The 3 months correlation between Sherwin and IsraelLtd is -0.38. Overlapping area represents the amount of risk that can be diversified away by holding Sherwin Williams Co and Israel in the same portfolio, assuming nothing else is changed. The correlation between historical prices or returns on IsraelLtd and Sherwin Williams is a relative statistical measure of the degree to which these equity instruments tend to move together. The correlation coefficient measures the extent to which returns on Sherwin Williams Co are associated (or correlated) with IsraelLtd. Values of the correlation coefficient range from -1 to +1, where. The correlation of zero (0) is possible when the price movement of IsraelLtd has no effect on the direction of Sherwin Williams i.e., Sherwin Williams and IsraelLtd go up and down completely randomly.

Pair Corralation between Sherwin Williams and IsraelLtd

Considering the 90-day investment horizon Sherwin Williams is expected to generate 57.47 times less return on investment than IsraelLtd. But when comparing it to its historical volatility, Sherwin Williams Co is 9.73 times less risky than IsraelLtd. It trades about 0.01 of its potential returns per unit of risk. Israel is currently generating about 0.08 of returns per unit of risk over similar time horizon. If you would invest  24,700  in Israel on December 30, 2024 and sell it today you would earn a total of  3,800  from holding Israel or generate 15.38% return on investment over 90 days.
Time Period3 Months [change]
DirectionMoves Against 
StrengthInsignificant
Accuracy100.0%
ValuesDaily Returns

Sherwin Williams Co  vs.  Israel

 Performance 
       Timeline  
Sherwin Williams 

Risk-Adjusted Performance

Weak

 
Weak
 
Strong
Compared to the overall equity markets, risk-adjusted returns on investments in Sherwin Williams Co are ranked lower than 1 (%) of all global equities and portfolios over the last 90 days. In spite of fairly stable technical indicators, Sherwin Williams is not utilizing all of its potentials. The latest stock price fuss, may contribute to near-short-term losses for the sophisticated investors.
IsraelLtd 

Risk-Adjusted Performance

Modest

 
Weak
 
Strong
Compared to the overall equity markets, risk-adjusted returns on investments in Israel are ranked lower than 5 (%) of all global equities and portfolios over the last 90 days. Despite nearly weak fundamental indicators, IsraelLtd reported solid returns over the last few months and may actually be approaching a breakup point.

Sherwin Williams and IsraelLtd Volatility Contrast

   Predicted Return Density   
       Returns  

Pair Trading with Sherwin Williams and IsraelLtd

The main advantage of trading using opposite Sherwin Williams and IsraelLtd positions is that it hedges away some unsystematic risk.
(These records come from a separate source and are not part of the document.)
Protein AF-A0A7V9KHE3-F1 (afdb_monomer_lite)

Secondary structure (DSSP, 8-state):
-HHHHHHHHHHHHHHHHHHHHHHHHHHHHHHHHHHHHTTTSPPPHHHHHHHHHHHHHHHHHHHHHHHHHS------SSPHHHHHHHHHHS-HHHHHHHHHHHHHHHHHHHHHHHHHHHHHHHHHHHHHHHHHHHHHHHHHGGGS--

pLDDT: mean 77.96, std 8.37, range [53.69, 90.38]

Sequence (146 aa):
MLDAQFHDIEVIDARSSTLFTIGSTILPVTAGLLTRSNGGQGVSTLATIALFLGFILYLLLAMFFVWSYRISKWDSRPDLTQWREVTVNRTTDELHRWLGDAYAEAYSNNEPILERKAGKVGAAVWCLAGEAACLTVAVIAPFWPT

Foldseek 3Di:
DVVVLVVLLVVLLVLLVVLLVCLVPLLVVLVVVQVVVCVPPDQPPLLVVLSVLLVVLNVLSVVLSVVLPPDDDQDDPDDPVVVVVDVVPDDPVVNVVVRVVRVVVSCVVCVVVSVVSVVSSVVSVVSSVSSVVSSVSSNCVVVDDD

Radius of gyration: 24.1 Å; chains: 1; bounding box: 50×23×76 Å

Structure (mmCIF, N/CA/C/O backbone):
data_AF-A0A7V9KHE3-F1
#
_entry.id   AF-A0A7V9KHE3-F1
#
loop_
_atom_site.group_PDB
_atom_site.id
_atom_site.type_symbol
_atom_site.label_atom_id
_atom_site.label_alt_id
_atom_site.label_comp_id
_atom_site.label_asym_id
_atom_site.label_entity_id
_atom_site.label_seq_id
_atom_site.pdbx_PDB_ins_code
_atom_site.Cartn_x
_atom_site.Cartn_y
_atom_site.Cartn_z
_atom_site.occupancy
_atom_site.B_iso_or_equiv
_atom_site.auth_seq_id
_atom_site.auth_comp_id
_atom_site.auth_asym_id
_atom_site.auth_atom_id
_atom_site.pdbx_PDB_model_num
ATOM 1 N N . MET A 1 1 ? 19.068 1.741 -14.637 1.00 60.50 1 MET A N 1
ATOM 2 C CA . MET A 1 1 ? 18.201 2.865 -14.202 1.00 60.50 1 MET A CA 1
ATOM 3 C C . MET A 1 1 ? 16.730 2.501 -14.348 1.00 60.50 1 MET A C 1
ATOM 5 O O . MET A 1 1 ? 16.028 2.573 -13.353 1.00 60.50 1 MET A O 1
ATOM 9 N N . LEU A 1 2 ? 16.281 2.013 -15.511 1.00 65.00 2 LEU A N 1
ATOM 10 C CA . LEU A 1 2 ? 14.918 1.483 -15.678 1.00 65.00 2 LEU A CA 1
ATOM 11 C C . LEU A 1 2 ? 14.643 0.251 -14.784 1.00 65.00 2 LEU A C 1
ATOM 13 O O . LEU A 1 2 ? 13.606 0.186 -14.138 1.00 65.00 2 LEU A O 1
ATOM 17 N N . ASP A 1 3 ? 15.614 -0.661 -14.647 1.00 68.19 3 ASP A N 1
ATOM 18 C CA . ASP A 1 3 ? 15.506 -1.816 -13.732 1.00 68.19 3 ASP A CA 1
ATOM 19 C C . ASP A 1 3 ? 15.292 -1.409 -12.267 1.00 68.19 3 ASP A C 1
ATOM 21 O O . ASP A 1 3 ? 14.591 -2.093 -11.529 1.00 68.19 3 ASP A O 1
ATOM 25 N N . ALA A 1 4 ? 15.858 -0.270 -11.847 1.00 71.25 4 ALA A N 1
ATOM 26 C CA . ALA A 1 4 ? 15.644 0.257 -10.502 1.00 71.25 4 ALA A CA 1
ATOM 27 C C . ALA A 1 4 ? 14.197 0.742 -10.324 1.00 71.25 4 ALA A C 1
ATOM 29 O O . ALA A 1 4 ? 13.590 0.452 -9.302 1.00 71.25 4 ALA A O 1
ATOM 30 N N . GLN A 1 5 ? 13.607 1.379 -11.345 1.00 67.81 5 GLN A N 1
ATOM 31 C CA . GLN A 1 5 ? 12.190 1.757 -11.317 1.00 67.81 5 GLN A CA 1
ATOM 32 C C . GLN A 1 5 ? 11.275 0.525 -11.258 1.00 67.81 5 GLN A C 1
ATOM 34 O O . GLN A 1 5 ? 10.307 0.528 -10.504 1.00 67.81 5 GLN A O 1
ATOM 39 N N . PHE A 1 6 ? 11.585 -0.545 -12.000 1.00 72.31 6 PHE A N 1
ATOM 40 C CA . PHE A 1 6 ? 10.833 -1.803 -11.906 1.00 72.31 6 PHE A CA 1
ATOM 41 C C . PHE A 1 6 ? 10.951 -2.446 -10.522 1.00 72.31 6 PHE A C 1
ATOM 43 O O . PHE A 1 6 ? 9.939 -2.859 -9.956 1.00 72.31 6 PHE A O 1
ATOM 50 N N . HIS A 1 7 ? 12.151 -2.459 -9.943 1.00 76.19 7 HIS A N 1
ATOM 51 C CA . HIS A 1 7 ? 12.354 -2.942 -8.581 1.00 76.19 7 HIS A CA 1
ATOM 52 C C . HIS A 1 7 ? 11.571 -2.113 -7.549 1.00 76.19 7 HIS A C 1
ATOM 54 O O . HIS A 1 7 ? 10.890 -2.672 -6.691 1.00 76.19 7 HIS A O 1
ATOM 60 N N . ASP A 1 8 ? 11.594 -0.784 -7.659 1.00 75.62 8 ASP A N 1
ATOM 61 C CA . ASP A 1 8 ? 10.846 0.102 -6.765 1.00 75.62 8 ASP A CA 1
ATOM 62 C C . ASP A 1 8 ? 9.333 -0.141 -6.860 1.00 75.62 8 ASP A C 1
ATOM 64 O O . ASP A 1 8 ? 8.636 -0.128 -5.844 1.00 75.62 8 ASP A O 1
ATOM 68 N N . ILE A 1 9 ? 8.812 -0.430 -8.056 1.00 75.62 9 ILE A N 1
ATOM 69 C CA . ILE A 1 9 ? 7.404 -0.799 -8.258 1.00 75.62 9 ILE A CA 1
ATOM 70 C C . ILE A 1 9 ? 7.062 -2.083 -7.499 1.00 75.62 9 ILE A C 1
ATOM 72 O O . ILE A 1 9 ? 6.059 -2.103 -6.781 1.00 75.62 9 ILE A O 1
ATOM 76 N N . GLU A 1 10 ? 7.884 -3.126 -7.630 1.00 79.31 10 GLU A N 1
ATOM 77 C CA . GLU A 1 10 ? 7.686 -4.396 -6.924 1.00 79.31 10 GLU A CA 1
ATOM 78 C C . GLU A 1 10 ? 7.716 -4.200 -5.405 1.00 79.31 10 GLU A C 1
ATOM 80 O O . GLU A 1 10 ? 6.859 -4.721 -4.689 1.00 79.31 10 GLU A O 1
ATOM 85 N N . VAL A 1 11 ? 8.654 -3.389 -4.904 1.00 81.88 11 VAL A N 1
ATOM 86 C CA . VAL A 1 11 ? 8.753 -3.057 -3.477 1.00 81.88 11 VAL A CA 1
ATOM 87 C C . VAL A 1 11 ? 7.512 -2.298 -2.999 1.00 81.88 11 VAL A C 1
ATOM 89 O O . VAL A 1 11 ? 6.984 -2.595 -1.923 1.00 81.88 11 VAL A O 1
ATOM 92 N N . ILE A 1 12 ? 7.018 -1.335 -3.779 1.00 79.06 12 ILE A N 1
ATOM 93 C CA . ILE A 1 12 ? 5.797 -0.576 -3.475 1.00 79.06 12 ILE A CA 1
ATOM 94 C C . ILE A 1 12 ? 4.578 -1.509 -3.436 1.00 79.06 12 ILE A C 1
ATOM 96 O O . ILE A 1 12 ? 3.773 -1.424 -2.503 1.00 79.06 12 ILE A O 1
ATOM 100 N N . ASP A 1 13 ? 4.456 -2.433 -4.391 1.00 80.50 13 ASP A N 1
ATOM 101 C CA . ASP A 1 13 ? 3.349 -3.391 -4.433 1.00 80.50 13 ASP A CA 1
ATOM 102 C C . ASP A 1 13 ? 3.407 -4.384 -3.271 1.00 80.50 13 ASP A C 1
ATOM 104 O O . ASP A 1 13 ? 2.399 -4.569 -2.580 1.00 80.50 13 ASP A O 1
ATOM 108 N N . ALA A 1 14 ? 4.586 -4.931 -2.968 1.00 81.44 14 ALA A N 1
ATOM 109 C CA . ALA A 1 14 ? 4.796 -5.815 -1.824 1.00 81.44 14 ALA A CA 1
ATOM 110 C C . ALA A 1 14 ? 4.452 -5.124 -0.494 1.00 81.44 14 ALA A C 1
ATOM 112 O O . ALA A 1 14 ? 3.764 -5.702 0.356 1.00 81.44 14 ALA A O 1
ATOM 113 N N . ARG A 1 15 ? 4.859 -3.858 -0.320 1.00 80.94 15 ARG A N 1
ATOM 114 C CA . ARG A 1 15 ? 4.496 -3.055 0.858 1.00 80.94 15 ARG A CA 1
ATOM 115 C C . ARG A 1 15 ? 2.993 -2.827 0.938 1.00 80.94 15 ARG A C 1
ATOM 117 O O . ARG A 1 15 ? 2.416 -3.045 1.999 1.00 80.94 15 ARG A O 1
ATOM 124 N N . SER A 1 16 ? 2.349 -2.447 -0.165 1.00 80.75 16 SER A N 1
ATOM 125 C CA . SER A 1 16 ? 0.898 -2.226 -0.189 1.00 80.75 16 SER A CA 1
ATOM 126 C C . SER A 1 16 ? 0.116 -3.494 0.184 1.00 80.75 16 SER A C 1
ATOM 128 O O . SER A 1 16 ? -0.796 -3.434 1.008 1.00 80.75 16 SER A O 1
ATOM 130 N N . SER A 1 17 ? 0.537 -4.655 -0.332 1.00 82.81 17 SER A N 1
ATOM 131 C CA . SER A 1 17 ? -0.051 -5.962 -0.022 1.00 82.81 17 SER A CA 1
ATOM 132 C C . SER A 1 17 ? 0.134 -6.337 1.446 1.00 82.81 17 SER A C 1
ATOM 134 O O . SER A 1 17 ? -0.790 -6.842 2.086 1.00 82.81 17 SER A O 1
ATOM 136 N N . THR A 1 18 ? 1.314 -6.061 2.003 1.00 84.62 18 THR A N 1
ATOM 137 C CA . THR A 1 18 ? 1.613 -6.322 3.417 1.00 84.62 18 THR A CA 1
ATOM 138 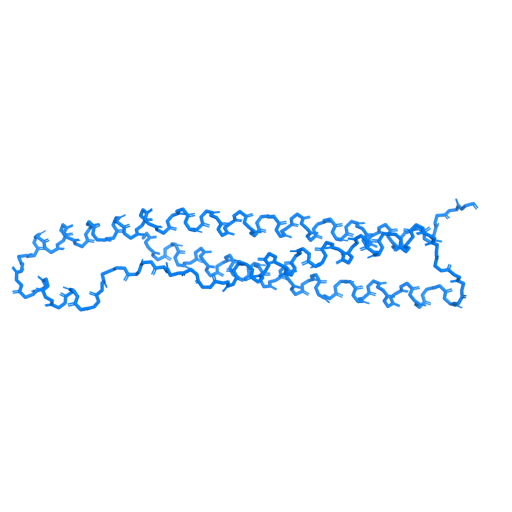C C . THR A 1 18 ? 0.730 -5.471 4.328 1.00 84.62 18 THR A C 1
ATOM 140 O O . THR A 1 18 ? 0.094 -6.003 5.235 1.00 84.62 18 THR A O 1
ATOM 143 N N . LEU A 1 19 ? 0.629 -4.164 4.059 1.00 81.88 19 LEU A N 1
ATOM 144 C CA . LEU A 1 19 ? -0.206 -3.242 4.837 1.00 81.88 19 LEU A CA 1
ATOM 145 C C . LEU A 1 19 ? -1.681 -3.650 4.796 1.00 81.88 19 LEU A C 1
ATOM 147 O O . LEU A 1 19 ? -2.335 -3.692 5.835 1.00 81.88 19 LEU A O 1
ATOM 151 N N . PHE A 1 20 ? -2.189 -4.007 3.613 1.00 83.25 20 PHE A N 1
ATOM 152 C CA . PHE A 1 20 ? -3.563 -4.476 3.459 1.00 83.25 20 PHE A CA 1
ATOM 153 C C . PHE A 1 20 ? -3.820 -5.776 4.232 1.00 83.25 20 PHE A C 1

Because of two separate transactions, even if Sherwin Williams position performs unexpectedly, IsraelLtd can make up some of the losses. Pair trading also minimizes risk from directional movements in the market. For example, if an entire industry or sector drops because of unexpected headlines, the short position in IsraelLtd will offset losses from the drop in IsraelLtd's long position.
The idea behind Sherwin Williams Co and Israel pairs trading is to make the combined position market-neutral, meaning the overall market's direction will not affect its win or loss (or potential downside or upside). This can be achieved by designing a pairs trade with two highly correlated stocks or equities that operate in a similar space or sector, making it possible to obtain profits through simple and relatively low-risk investment.
Check out your portfolio center.
Note that this page's information should be used as a complementary analysis to find the right mix of equity instruments to add to your existing portfolios or create a brand new portfolio. You can also try the Fundamental Analysis module to view fundamental data based on most recent published financial statements.